Alexey Brodovitch

photographer

Alexey Cheslavovich Brodovitch was born into a wealthy family in Russia, in 1898.
He began his career as a designer in Paris in the 1920s before revolutionizing fashion photography and magazine publishing in America. In a parallel career, he taught and mentored a number of leading fashion photographers. Beginning his American life as a teacher at the Philadelphia College of Art in 1930, he taught his “Design Laboratory” workshops into the 1950s. Designed as an “experimental laboratory,” the workshop emphasized innovative learning from “accidents” and “mistakes” as a way of working through practical design problems. Questions such as “Could this line be better? Could it be like, say, Cocteau?” Brodovitch encouraged his students to take a real-world, interactive approach to design that explored divergent and often contradictory processes. His courses formed the foundation for future design education, and as such, his legacy has been passed on to future generations of designers and photographers.
During this same period, Brodovitch emerged as a true design icon through his role as art director of Harper’s Bazaar, a position he held from 1934 to 1958. Indeed, Brodovitch’s modernist sense of design revolutionized the fashion magazine format and introduced techniques that would become the blueprint for subsequent publications. As Irving Penn put it, “All designers, all photographers, all art directors, whether they know it or not, are students of Alexey Brodovitch. Pioneering the use of text and images in two-page layouts, the use of color photography, cropped and off-center images, and the extensive use of white space, his radical approach became an industry standard. In fact, as art director at Harper’s, Brodovitch was directly responsible for importing European modernism into mainstream American publications, giving fashion assignments to prominent avant-gardists such as Man Ray, Jean Cocteau, Raoul Dufy, Marc Chagall, and A.M. Cassandre.

Brodovitch is also credited with freeing the fashion model from the studio, and his decision to shoot outdoors and photograph models engaged in ordinary activities influenced a number of photographic trends, from the “American” look of the 1930s to the “action shots” of the 1950s.
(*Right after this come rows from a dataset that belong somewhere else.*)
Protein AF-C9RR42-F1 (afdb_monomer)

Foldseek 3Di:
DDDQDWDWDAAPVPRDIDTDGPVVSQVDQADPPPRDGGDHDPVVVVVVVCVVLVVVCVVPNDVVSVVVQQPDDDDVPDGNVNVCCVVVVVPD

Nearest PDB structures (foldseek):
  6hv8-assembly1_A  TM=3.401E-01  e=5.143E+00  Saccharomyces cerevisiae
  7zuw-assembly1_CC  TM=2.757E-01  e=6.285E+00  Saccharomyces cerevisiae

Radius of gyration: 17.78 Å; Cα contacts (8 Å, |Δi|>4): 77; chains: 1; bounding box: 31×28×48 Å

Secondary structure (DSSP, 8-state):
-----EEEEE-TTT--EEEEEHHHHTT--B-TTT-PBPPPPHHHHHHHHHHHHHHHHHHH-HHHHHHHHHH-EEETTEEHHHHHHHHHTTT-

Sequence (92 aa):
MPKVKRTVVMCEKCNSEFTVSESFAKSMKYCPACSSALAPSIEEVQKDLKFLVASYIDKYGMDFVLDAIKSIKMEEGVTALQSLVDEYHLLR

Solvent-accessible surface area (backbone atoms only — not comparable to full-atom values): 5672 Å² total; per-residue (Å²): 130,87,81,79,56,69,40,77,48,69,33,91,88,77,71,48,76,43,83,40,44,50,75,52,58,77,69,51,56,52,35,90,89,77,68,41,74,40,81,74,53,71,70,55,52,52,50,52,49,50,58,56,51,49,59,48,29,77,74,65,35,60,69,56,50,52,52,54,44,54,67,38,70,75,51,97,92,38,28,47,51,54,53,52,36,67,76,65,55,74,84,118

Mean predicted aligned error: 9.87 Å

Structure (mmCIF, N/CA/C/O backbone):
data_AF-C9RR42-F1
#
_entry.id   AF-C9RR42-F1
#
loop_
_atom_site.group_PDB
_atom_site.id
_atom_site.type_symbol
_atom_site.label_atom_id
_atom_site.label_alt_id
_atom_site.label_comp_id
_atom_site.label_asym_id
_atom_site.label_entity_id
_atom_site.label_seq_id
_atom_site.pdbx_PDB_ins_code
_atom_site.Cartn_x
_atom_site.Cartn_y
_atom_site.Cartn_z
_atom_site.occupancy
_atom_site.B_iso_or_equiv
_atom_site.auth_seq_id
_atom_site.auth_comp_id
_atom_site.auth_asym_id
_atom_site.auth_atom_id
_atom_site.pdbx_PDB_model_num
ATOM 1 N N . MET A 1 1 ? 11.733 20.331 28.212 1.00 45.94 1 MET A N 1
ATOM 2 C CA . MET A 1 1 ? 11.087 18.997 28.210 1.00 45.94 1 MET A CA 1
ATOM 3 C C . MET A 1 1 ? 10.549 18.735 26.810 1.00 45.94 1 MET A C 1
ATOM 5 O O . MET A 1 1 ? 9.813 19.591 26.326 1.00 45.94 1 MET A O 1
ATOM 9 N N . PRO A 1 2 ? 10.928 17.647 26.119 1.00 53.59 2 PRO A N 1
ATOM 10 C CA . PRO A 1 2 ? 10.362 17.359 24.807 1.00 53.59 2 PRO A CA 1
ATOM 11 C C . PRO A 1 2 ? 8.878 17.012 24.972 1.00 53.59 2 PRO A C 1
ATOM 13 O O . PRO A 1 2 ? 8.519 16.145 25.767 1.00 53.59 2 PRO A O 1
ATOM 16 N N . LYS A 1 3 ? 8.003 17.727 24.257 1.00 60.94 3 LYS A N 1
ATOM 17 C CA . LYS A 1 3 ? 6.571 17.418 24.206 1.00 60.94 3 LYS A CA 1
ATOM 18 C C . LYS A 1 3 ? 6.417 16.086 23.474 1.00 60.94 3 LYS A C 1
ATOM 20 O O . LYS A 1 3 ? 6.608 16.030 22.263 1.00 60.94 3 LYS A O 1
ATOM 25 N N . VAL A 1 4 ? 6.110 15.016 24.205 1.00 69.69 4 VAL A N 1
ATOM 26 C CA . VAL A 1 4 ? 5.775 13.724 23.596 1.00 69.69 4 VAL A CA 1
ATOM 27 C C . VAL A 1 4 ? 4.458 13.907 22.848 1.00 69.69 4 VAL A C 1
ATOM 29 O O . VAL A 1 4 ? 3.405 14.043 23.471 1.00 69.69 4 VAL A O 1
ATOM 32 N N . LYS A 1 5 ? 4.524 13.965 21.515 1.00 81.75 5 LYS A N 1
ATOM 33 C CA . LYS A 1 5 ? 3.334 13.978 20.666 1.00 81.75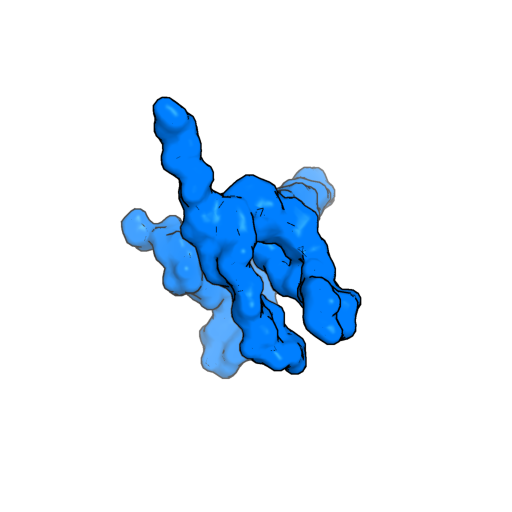 5 LYS A CA 1
ATOM 34 C C . LYS A 1 5 ? 2.610 12.643 20.829 1.00 81.75 5 LYS A C 1
ATOM 36 O O . LYS A 1 5 ? 3.215 11.576 20.690 1.00 81.75 5 LYS A O 1
ATOM 41 N N . ARG A 1 6 ? 1.332 12.719 21.191 1.00 87.69 6 ARG A N 1
ATOM 42 C CA . ARG A 1 6 ? 0.432 11.570 21.296 1.00 87.69 6 ARG A CA 1
ATOM 43 C C . ARG A 1 6 ? -0.467 11.539 20.070 1.00 87.69 6 ARG A C 1
ATOM 45 O O . ARG A 1 6 ? -0.842 12.595 19.570 1.00 87.69 6 ARG A O 1
ATOM 52 N N . THR A 1 7 ? -0.797 10.341 19.620 1.00 87.06 7 THR A N 1
ATOM 53 C CA . THR A 1 7 ? -1.739 10.096 18.531 1.00 87.06 7 THR A CA 1
ATOM 54 C C . THR A 1 7 ? -2.719 9.000 18.937 1.00 87.06 7 THR A C 1
ATOM 56 O O . THR A 1 7 ? -2.441 8.226 19.859 1.00 87.06 7 THR A O 1
ATOM 59 N N . VAL A 1 8 ? -3.868 8.961 18.272 1.00 86.38 8 VAL A N 1
ATOM 60 C CA . VAL A 1 8 ? -4.893 7.934 18.466 1.00 86.38 8 VAL A CA 1
ATOM 61 C C . VAL A 1 8 ? -4.757 6.916 17.342 1.00 86.38 8 VAL A C 1
ATOM 63 O O . VAL A 1 8 ? -4.751 7.278 16.170 1.00 86.38 8 VAL A O 1
ATOM 66 N N . VAL A 1 9 ? -4.626 5.645 17.710 1.00 86.06 9 VAL A N 1
ATOM 67 C CA . VAL A 1 9 ? -4.642 4.510 16.783 1.00 86.06 9 VAL A CA 1
ATOM 68 C C . VAL A 1 9 ? -5.948 3.761 16.998 1.00 86.06 9 VAL A C 1
ATOM 70 O O . VAL A 1 9 ? -6.251 3.376 18.127 1.00 86.06 9 VAL A O 1
ATOM 73 N N . MET A 1 10 ? -6.705 3.544 15.927 1.00 86.94 10 MET A N 1
ATOM 74 C CA . MET A 1 10 ? -7.953 2.784 15.953 1.00 86.94 10 MET A CA 1
ATOM 75 C C . MET A 1 10 ? -7.756 1.457 15.224 1.00 86.94 10 MET A C 1
ATOM 77 O O . MET A 1 10 ? -7.208 1.416 14.125 1.00 86.94 10 MET A O 1
ATOM 81 N N . CYS A 1 11 ? -8.186 0.356 15.835 1.00 87.94 11 CYS A N 1
ATOM 82 C CA . CYS A 1 11 ? -8.189 -0.939 15.164 1.00 87.94 11 CYS A CA 1
ATOM 83 C C . CYS A 1 11 ? -9.477 -1.117 14.362 1.00 87.94 11 CYS A C 1
ATOM 85 O O . CYS A 1 11 ? -10.541 -1.237 14.954 1.00 87.94 11 CYS A O 1
ATOM 87 N N . GLU A 1 12 ? -9.385 -1.249 13.042 1.00 85.62 12 GLU A N 1
ATOM 88 C CA . GLU A 1 12 ? -10.556 -1.438 12.167 1.00 85.62 12 GLU A CA 1
ATOM 89 C C . GLU A 1 12 ? -11.305 -2.761 12.406 1.00 85.62 12 GLU A C 1
ATOM 91 O O . GLU A 1 12 ? -12.468 -2.901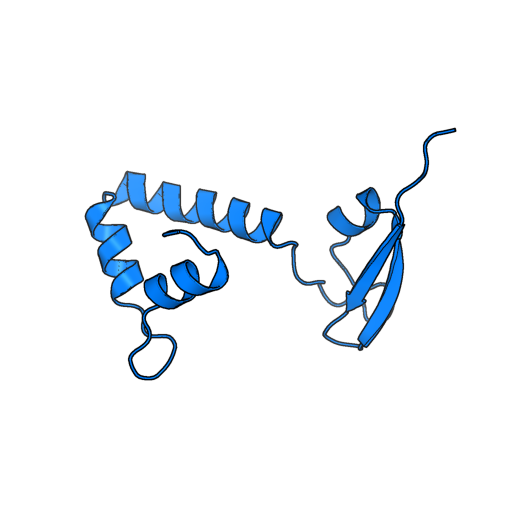 12.041 1.00 85.62 12 GLU A O 1
ATOM 96 N N . LYS A 1 13 ? -10.660 -3.752 13.042 1.00 87.81 13 LYS A N 1
ATOM 97 C CA . LYS A 1 13 ? -11.277 -5.059 13.311 1.00 87.81 13 LYS A CA 1
ATOM 98 C C . LYS A 1 13 ? -12.149 -5.066 14.566 1.00 87.81 13 LYS A C 1
ATOM 100 O O . LYS A 1 13 ? -13.185 -5.723 14.585 1.00 87.81 13 LYS A O 1
ATOM 105 N N . CYS A 1 14 ? -11.699 -4.417 15.641 1.00 91.62 14 CYS A N 1
ATOM 106 C CA . CYS A 1 14 ? -12.396 -4.423 16.934 1.00 91.62 14 CYS A CA 1
ATOM 107 C C . CYS A 1 14 ? -12.841 -3.034 17.407 1.00 91.62 14 CYS A C 1
ATOM 109 O O . CYS A 1 14 ? -13.359 -2.920 18.516 1.00 91.62 14 CYS A O 1
ATOM 111 N N . ASN A 1 15 ? -12.614 -1.991 16.604 1.00 89.44 15 ASN A N 1
ATOM 112 C CA . ASN A 1 15 ? -12.933 -0.587 16.881 1.00 89.44 15 ASN A CA 1
ATOM 113 C C . ASN A 1 15 ? -12.399 -0.066 18.223 1.00 89.44 15 ASN A C 1
ATOM 115 O O . ASN A 1 15 ? -12.934 0.876 18.796 1.00 89.44 15 ASN A O 1
ATOM 119 N N . SER A 1 16 ? -11.341 -0.687 18.748 1.00 89.88 16 SER A N 1
ATOM 120 C CA . SER A 1 16 ? -10.682 -0.214 19.963 1.00 89.88 16 SER A CA 1
ATOM 121 C C . SER A 1 16 ? -9.725 0.925 19.629 1.00 89.88 16 SER A C 1
ATOM 123 O O . SER A 1 16 ? -8.930 0.814 18.690 1.00 89.88 16 SER A O 1
ATOM 125 N N . GLU A 1 17 ? -9.786 1.989 20.424 1.00 91.19 17 GLU A N 1
ATOM 126 C CA . GLU A 1 17 ? -8.933 3.167 20.303 1.00 91.19 17 GLU A CA 1
ATOM 127 C C . GLU A 1 17 ? -7.831 3.161 21.365 1.00 91.19 17 GLU A C 1
ATOM 129 O O . GLU A 1 17 ? -8.068 2.900 22.546 1.00 91.19 17 GLU A O 1
ATOM 134 N N . PHE A 1 18 ? -6.612 3.494 20.948 1.00 88.00 18 PHE A N 1
ATOM 135 C CA . PHE A 1 18 ? -5.444 3.544 21.817 1.00 88.00 18 PHE A CA 1
ATOM 136 C C . PHE A 1 18 ? -4.740 4.883 21.647 1.00 88.00 18 PHE A C 1
ATOM 138 O O . PHE A 1 18 ? -4.285 5.231 20.558 1.00 88.00 18 PHE A O 1
ATOM 145 N N . THR A 1 19 ? -4.609 5.633 22.740 1.00 90.88 19 THR A N 1
ATOM 146 C CA . THR A 1 19 ? -3.767 6.832 22.756 1.00 90.88 19 THR A CA 1
ATOM 147 C C . THR A 1 19 ? -2.332 6.422 23.058 1.00 90.88 19 THR A C 1
ATOM 149 O O . THR A 1 19 ? -2.012 6.031 24.180 1.00 90.88 19 THR A O 1
ATOM 152 N N . VAL A 1 20 ? -1.456 6.531 22.066 1.00 88.19 20 VAL A N 1
ATOM 153 C CA . VAL A 1 20 ? -0.044 6.134 22.162 1.00 88.19 20 VAL A CA 1
ATOM 154 C C . VAL A 1 20 ? 0.874 7.283 21.747 1.00 88.19 20 VAL A C 1
ATOM 156 O O . VAL A 1 20 ? 0.418 8.308 21.239 1.00 88.19 20 VAL A O 1
ATOM 159 N N . SER A 1 21 ? 2.183 7.162 21.983 1.00 89.38 21 SER A N 1
ATOM 160 C CA . SER A 1 21 ? 3.132 8.117 21.405 1.00 89.38 21 SER A CA 1
ATOM 161 C C . SER A 1 21 ? 3.187 7.956 19.887 1.00 89.38 21 SER A C 1
ATOM 163 O O . SER A 1 21 ? 3.068 6.851 19.362 1.00 89.38 21 SER A O 1
ATOM 165 N N . GLU A 1 22 ? 3.425 9.052 19.173 1.00 83.88 22 GLU A N 1
ATOM 166 C CA . GLU A 1 22 ? 3.524 9.050 17.707 1.00 83.88 22 GLU A CA 1
ATOM 167 C C . GLU A 1 22 ? 4.614 8.091 17.191 1.00 83.88 22 GLU A C 1
ATOM 169 O O . GLU A 1 22 ? 4.432 7.411 16.187 1.00 83.88 22 GLU A O 1
ATOM 174 N N . SER A 1 23 ? 5.731 7.974 17.915 1.00 83.25 23 SER A N 1
ATOM 175 C CA . SER A 1 23 ? 6.798 7.019 17.598 1.00 83.25 23 SER A CA 1
ATOM 176 C C . SER A 1 23 ? 6.375 5.560 17.767 1.00 83.25 23 SER A C 1
ATOM 178 O O . SER A 1 23 ? 6.816 4.711 17.000 1.00 83.25 23 SER A O 1
ATOM 180 N N . PHE A 1 24 ? 5.532 5.271 18.760 1.00 83.19 24 PHE A N 1
ATOM 181 C CA . PHE A 1 24 ? 5.039 3.922 19.012 1.00 83.19 24 PHE A CA 1
ATOM 182 C C . PHE A 1 24 ? 3.931 3.542 18.033 1.00 83.19 24 PHE A C 1
ATOM 184 O O . PHE A 1 24 ? 3.911 2.413 17.565 1.00 83.19 24 PHE A O 1
ATOM 191 N N . ALA A 1 25 ? 3.066 4.489 17.653 1.00 83.06 25 ALA A N 1
ATOM 192 C CA . ALA A 1 25 ? 2.052 4.264 16.624 1.00 83.06 25 ALA A CA 1
ATOM 193 C C . ALA A 1 25 ? 2.666 3.746 15.314 1.00 83.06 25 ALA A C 1
ATOM 195 O O . ALA A 1 25 ? 2.164 2.785 14.746 1.00 83.06 25 ALA A O 1
ATOM 196 N N . LYS A 1 26 ? 3.800 4.320 14.888 1.00 78.38 26 LYS A N 1
ATOM 197 C CA . LYS A 1 26 ? 4.511 3.918 13.661 1.00 78.38 26 LYS A CA 1
ATOM 198 C C . LYS A 1 26 ? 5.124 2.518 13.708 1.00 78.38 26 LYS A C 1
ATOM 200 O O . LYS A 1 26 ? 5.417 1.961 12.664 1.00 78.38 26 LYS A O 1
ATOM 205 N N . SER A 1 27 ? 5.386 1.966 14.890 1.00 81.00 27 SER A N 1
ATOM 206 C CA . SER A 1 27 ? 5.952 0.617 15.036 1.00 81.00 27 SER A CA 1
ATOM 207 C C . SER A 1 27 ? 4.916 -0.421 15.468 1.00 81.00 27 SER A C 1
ATOM 209 O O . SER A 1 27 ? 5.240 -1.605 15.616 1.00 81.00 27 SER A O 1
ATOM 211 N N . MET A 1 28 ? 3.669 0.003 15.676 1.00 83.69 28 MET A N 1
ATOM 212 C CA . MET A 1 28 ? 2.598 -0.833 16.188 1.00 83.69 28 MET A CA 1
ATOM 213 C C . MET A 1 28 ? 2.032 -1.719 15.078 1.00 83.69 28 MET A C 1
ATOM 215 O O . MET A 1 28 ? 1.221 -1.290 14.269 1.00 83.69 28 MET A O 1
ATOM 219 N N . LYS A 1 29 ? 2.443 -2.988 15.056 1.00 83.50 29 LYS A N 1
ATOM 220 C CA . LYS A 1 29 ? 1.996 -3.951 14.034 1.00 83.50 29 LYS A CA 1
ATOM 221 C C . LYS A 1 29 ? 0.710 -4.691 14.388 1.00 83.50 29 LYS A C 1
ATOM 223 O O . LYS A 1 29 ? 0.058 -5.231 13.502 1.00 83.50 29 LYS A O 1
ATOM 228 N N . TYR A 1 30 ? 0.361 -4.751 15.671 1.00 87.62 30 TYR A N 1
ATOM 229 C CA . TYR A 1 30 ? -0.751 -5.559 16.166 1.00 87.62 30 TYR A CA 1
ATOM 230 C C . TYR A 1 30 ? -1.613 -4.782 17.157 1.00 87.62 30 TYR A C 1
ATOM 232 O O . TYR A 1 30 ? -1.107 -4.006 17.970 1.00 87.62 30 TYR A O 1
ATOM 240 N N . CYS A 1 31 ? -2.921 -5.028 17.107 1.00 88.25 31 CYS A N 1
ATOM 241 C CA . CYS A 1 31 ? -3.884 -4.470 18.040 1.00 88.25 31 CYS A CA 1
ATOM 242 C C . CYS A 1 31 ? -3.715 -5.118 19.428 1.00 88.25 31 CYS A C 1
ATOM 244 O O . CYS A 1 31 ? -3.781 -6.345 19.527 1.00 88.25 31 CYS A O 1
ATOM 246 N N . PRO A 1 32 ? -3.588 -4.342 20.519 1.00 88.00 32 PRO A N 1
ATOM 247 C CA . PRO A 1 32 ? -3.474 -4.894 21.869 1.00 88.00 32 PRO A CA 1
ATOM 248 C C . PRO A 1 32 ? -4.743 -5.596 22.360 1.00 88.00 32 PRO A C 1
ATOM 250 O O . PRO A 1 32 ? -4.651 -6.466 23.217 1.00 88.00 32 PRO A O 1
ATOM 253 N N . ALA A 1 33 ? -5.921 -5.219 21.848 1.00 91.25 33 ALA A N 1
ATOM 254 C CA . ALA A 1 33 ? -7.199 -5.761 22.318 1.00 91.25 33 ALA A CA 1
ATOM 255 C C . ALA A 1 33 ? -7.584 -7.087 21.651 1.00 91.25 33 ALA A C 1
ATOM 257 O O . ALA A 1 33 ? -8.171 -7.947 22.299 1.00 91.25 33 ALA A O 1
ATOM 258 N N . CYS A 1 34 ? -7.289 -7.258 20.361 1.00 92.25 34 CYS A N 1
ATOM 259 C CA . CYS A 1 34 ? -7.743 -8.426 19.595 1.00 92.25 34 CYS A CA 1
ATOM 260 C C . CYS A 1 34 ? -6.618 -9.168 18.861 1.00 92.25 34 CYS A C 1
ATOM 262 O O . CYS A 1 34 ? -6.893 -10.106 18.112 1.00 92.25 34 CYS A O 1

Borrowing from photojournalism, he promoted the “action shot,” using real locations and positioning modern American women in their lived environments. Through his work in the magazine industry, he discovered and mentored a number of photographers who would go on to shape the direction of photographic history, including Robert Frank, Richard Avedon, and Lisette Model. Outside of fashion photography, his grainy, high-contrast action shots of ballet performances were early precursors of the snapshot aesthetic that came to dominate professional photography in the second half of the 20th century.
Having honed his craft as a graphic and theatrical designer for Sergei Diaghilev’s groundbreaking Ballet Russes in the 1920s, Brodovitch brought the audacity and spontaneity associated with that famous ensemble of performers, composers, and artists to the (comparatively) conservative format of the American fashion magazine.
Dedicated to exploring the aesthetic relationship between text and image, Brodovitch revolutionized the world of typographic design and tonal composition with his “white space” technique, in which the printed word takes on an aesthetic character equal to that of the photographic image.
Brodovitch saw the “duel-page spread” as analogous to the fluidity of a musical composition. Refusing to stick to a tried-and-true formula, Brodovitch experimented with techniques in which photography and typography became one (much like dance partners).